-------- PROVIDED DATA --------

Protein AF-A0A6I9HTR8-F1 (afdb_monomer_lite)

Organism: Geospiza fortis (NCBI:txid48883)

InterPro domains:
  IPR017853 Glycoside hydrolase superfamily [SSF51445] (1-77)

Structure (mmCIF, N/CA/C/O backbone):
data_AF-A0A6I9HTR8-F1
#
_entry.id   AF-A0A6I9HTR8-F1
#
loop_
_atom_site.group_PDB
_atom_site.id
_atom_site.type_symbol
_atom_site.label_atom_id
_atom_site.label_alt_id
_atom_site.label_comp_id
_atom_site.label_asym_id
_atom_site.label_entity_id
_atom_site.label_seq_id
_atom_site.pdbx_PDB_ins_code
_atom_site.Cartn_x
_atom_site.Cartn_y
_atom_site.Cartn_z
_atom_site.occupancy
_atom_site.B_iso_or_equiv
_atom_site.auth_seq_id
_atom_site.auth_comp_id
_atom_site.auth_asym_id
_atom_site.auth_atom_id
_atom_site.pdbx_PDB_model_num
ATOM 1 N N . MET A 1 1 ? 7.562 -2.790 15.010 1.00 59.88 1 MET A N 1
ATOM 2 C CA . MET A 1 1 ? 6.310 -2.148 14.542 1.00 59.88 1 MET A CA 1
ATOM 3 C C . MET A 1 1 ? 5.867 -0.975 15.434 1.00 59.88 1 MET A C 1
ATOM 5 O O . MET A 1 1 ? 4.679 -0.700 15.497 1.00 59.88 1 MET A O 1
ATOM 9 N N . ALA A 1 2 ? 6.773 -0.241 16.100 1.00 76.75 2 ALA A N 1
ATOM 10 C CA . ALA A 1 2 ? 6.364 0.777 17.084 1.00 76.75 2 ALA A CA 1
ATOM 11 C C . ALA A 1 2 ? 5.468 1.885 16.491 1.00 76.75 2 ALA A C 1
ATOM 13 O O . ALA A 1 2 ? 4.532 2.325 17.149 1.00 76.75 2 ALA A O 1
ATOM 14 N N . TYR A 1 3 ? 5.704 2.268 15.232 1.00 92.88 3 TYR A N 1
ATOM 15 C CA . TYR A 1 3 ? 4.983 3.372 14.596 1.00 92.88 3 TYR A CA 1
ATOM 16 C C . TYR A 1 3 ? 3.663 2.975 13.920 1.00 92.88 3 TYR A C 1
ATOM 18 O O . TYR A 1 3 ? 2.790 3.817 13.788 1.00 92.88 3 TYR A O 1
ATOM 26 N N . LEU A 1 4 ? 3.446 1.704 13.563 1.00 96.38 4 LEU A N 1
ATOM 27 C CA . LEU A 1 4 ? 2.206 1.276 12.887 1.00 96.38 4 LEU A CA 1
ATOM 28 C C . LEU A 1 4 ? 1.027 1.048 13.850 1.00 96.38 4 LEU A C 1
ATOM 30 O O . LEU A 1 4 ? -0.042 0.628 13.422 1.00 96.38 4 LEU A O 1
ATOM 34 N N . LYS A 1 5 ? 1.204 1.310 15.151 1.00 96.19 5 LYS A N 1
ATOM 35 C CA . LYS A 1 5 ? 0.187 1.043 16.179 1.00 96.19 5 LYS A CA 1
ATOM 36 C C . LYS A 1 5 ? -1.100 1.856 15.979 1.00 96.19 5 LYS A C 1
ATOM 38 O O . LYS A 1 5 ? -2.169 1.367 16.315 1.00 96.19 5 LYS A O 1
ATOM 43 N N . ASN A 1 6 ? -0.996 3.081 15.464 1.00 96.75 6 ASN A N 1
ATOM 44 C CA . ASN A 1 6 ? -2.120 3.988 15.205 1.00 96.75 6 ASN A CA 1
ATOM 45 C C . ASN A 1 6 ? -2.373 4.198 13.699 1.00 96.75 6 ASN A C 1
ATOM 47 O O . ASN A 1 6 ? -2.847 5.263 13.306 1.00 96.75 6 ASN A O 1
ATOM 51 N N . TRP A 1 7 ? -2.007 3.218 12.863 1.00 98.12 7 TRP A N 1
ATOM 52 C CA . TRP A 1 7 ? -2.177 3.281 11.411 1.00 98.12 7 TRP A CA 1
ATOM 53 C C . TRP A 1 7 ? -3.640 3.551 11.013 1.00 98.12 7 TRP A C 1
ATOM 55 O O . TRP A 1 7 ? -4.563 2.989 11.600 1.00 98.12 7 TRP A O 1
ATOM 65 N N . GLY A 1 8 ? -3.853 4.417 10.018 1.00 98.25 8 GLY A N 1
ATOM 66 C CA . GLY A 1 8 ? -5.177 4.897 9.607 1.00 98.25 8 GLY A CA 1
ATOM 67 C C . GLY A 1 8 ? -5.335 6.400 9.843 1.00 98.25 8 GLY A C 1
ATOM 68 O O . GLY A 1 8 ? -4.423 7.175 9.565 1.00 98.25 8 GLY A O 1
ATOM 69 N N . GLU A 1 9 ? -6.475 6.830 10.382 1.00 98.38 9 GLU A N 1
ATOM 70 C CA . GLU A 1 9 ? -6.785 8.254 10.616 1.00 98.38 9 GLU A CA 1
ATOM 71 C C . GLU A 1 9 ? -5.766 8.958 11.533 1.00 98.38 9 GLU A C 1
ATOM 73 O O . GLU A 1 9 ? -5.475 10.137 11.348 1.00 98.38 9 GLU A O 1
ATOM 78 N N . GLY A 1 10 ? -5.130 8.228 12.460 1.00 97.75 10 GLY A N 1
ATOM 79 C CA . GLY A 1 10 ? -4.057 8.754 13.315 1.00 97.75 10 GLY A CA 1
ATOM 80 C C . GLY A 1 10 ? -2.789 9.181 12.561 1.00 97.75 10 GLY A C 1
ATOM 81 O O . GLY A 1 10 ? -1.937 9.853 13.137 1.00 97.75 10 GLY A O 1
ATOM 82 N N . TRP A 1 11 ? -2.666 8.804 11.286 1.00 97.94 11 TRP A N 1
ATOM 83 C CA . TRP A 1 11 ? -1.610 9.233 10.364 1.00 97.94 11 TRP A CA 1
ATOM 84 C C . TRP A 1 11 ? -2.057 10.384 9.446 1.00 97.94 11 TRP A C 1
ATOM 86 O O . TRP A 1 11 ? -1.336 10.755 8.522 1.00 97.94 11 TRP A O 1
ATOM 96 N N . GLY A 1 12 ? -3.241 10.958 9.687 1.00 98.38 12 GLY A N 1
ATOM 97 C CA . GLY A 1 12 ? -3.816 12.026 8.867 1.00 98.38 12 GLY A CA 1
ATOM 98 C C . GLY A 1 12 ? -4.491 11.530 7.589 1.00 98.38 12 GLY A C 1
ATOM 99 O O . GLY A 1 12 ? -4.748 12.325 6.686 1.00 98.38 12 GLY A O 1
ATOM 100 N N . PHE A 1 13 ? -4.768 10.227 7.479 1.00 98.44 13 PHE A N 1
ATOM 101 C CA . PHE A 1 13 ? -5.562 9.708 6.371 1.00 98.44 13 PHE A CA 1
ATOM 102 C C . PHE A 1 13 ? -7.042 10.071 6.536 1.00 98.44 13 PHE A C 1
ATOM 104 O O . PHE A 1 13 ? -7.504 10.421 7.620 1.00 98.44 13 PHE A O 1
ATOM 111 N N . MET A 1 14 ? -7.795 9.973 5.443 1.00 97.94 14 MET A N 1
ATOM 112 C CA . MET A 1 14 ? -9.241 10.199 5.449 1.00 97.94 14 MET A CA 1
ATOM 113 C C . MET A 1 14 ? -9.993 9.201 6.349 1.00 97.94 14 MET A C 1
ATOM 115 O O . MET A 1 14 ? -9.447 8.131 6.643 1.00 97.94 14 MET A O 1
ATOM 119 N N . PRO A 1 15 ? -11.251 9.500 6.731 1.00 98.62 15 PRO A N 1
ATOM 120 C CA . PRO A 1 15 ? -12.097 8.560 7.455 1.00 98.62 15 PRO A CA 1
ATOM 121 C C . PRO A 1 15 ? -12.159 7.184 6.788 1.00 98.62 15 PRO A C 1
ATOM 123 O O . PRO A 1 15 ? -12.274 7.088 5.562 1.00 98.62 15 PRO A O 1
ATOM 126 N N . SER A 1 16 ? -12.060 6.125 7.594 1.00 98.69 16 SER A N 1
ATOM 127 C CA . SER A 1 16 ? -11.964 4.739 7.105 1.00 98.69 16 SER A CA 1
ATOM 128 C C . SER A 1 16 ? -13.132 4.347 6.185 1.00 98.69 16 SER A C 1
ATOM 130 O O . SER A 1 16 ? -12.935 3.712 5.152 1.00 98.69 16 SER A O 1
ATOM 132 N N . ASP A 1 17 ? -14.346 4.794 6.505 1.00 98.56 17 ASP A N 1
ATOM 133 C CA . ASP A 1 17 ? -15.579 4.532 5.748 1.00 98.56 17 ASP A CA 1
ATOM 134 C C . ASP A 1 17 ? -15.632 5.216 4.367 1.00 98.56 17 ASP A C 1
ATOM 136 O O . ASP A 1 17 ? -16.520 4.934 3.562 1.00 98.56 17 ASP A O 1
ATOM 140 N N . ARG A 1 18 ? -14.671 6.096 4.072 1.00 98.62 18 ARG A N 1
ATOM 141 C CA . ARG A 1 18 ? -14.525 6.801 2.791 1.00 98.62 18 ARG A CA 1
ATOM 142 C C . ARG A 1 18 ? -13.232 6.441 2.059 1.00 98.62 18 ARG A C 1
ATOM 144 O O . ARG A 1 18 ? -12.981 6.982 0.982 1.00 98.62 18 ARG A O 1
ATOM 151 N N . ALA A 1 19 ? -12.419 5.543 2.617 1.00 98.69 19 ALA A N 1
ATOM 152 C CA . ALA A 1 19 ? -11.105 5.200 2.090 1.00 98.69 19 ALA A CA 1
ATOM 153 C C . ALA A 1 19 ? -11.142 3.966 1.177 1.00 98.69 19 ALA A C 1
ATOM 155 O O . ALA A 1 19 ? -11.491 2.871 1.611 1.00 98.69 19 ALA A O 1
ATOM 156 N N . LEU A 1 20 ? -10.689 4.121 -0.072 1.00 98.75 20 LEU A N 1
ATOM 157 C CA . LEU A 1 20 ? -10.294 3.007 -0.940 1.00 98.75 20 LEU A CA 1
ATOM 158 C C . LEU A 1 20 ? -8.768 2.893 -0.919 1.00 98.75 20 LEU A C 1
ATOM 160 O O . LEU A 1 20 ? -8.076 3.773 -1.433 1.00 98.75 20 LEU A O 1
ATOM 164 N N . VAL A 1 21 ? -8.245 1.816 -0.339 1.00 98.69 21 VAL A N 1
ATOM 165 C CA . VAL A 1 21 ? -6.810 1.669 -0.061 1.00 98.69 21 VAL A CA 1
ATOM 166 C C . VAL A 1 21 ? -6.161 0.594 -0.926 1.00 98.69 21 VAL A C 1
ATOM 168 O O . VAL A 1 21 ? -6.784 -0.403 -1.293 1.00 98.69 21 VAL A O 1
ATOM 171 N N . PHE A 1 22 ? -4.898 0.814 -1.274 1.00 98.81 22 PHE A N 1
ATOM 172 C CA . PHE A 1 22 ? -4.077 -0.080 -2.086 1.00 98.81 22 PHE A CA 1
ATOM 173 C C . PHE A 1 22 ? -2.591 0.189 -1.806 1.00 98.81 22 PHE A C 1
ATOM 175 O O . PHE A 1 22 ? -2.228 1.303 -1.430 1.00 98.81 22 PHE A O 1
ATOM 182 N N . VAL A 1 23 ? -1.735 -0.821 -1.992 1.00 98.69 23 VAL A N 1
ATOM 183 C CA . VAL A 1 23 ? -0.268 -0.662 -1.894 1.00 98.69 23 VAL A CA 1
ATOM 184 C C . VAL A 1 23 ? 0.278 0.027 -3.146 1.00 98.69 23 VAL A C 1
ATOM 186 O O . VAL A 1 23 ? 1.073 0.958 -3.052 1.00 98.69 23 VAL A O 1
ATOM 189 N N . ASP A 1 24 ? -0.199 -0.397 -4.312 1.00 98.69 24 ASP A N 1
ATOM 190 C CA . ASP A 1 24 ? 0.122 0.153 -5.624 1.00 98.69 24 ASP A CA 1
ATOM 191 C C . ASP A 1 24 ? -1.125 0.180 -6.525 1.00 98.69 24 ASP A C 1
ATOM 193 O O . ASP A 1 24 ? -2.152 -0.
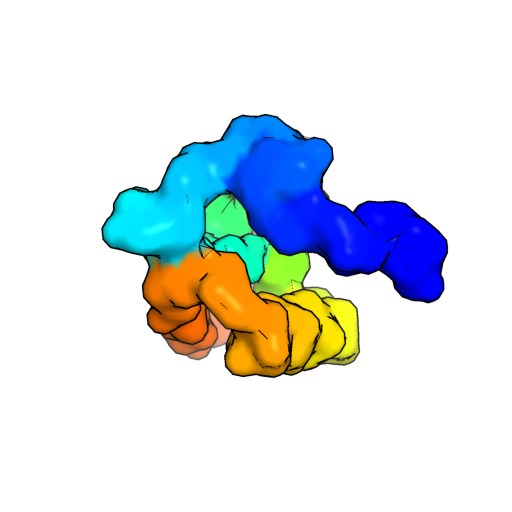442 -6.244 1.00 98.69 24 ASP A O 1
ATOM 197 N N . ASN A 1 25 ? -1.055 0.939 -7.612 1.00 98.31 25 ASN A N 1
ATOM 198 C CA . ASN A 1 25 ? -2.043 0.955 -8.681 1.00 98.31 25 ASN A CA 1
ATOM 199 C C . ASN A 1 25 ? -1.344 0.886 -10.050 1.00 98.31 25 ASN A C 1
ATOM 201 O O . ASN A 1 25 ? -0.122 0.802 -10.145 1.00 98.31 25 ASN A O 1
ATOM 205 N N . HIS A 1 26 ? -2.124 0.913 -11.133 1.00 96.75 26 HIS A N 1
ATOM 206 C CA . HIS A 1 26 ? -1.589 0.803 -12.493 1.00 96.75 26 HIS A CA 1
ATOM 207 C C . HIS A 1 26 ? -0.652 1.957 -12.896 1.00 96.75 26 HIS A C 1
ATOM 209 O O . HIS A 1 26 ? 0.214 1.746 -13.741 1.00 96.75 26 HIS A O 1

--------

== THE PROBLEM ==
Looking at the records above, return exactly the lines from the line with "ATOM 79 C CA" to the line with "ATOM 102 C C", both ends included.

== RESULT ==
ATOM 79 C CA . GLY A 1 10 ? -4.057 8.754 13.315 1.00 97.75 10 GLY A CA 1
ATOM 80 C C . GLY A 1 10 ? -2.789 9.181 12.561 1.00 97.75 10 GLY A C 1
ATOM 81 O O . GLY A 1 10 ? -1.937 9.853 13.137 1.00 97.75 10 GLY A O 1
ATOM 82 N N . TRP A 1 11 ? -2.666 8.804 11.286 1.00 97.94 11 TRP A N 1
ATOM 83 C CA . TRP A 1 11 ? -1.610 9.233 10.364 1.00 97.94 11 TRP A CA 1
ATOM 84 C C . TRP A 1 11 ? -2.057 10.384 9.446 1.00 97.94 11 TRP A C 1
ATOM 86 O O . TRP A 1 11 ? -1.336 10.755 8.522 1.00 97.94 11 TRP A O 1
ATOM 96 N N . GLY A 1 12 ? -3.241 10.958 9.687 1.00 98.38 12 GLY A N 1
ATOM 97 C CA . GLY A 1 12 ? -3.816 12.026 8.867 1.00 98.38 12 GLY A CA 1
ATOM 98 C C . GLY A 1 12 ? -4.491 11.530 7.589 1.00 98.38 12 GLY A C 1
ATOM 99 O O . GLY A 1 12 ? -4.748 12.325 6.686 1.00 98.38 12 GLY A O 1
ATOM 100 N N . PHE A 1 13 ? -4.768 10.227 7.479 1.00 98.44 13 PHE A N 1
ATOM 101 C CA . PHE A 1 13 ? -5.562 9.708 6.371 1.00 98.44 13 PHE A CA 1
ATOM 102 C C . PHE A 1 13 ? -7.042 10.071 6.536 1.00 98.44 13 PHE A C 1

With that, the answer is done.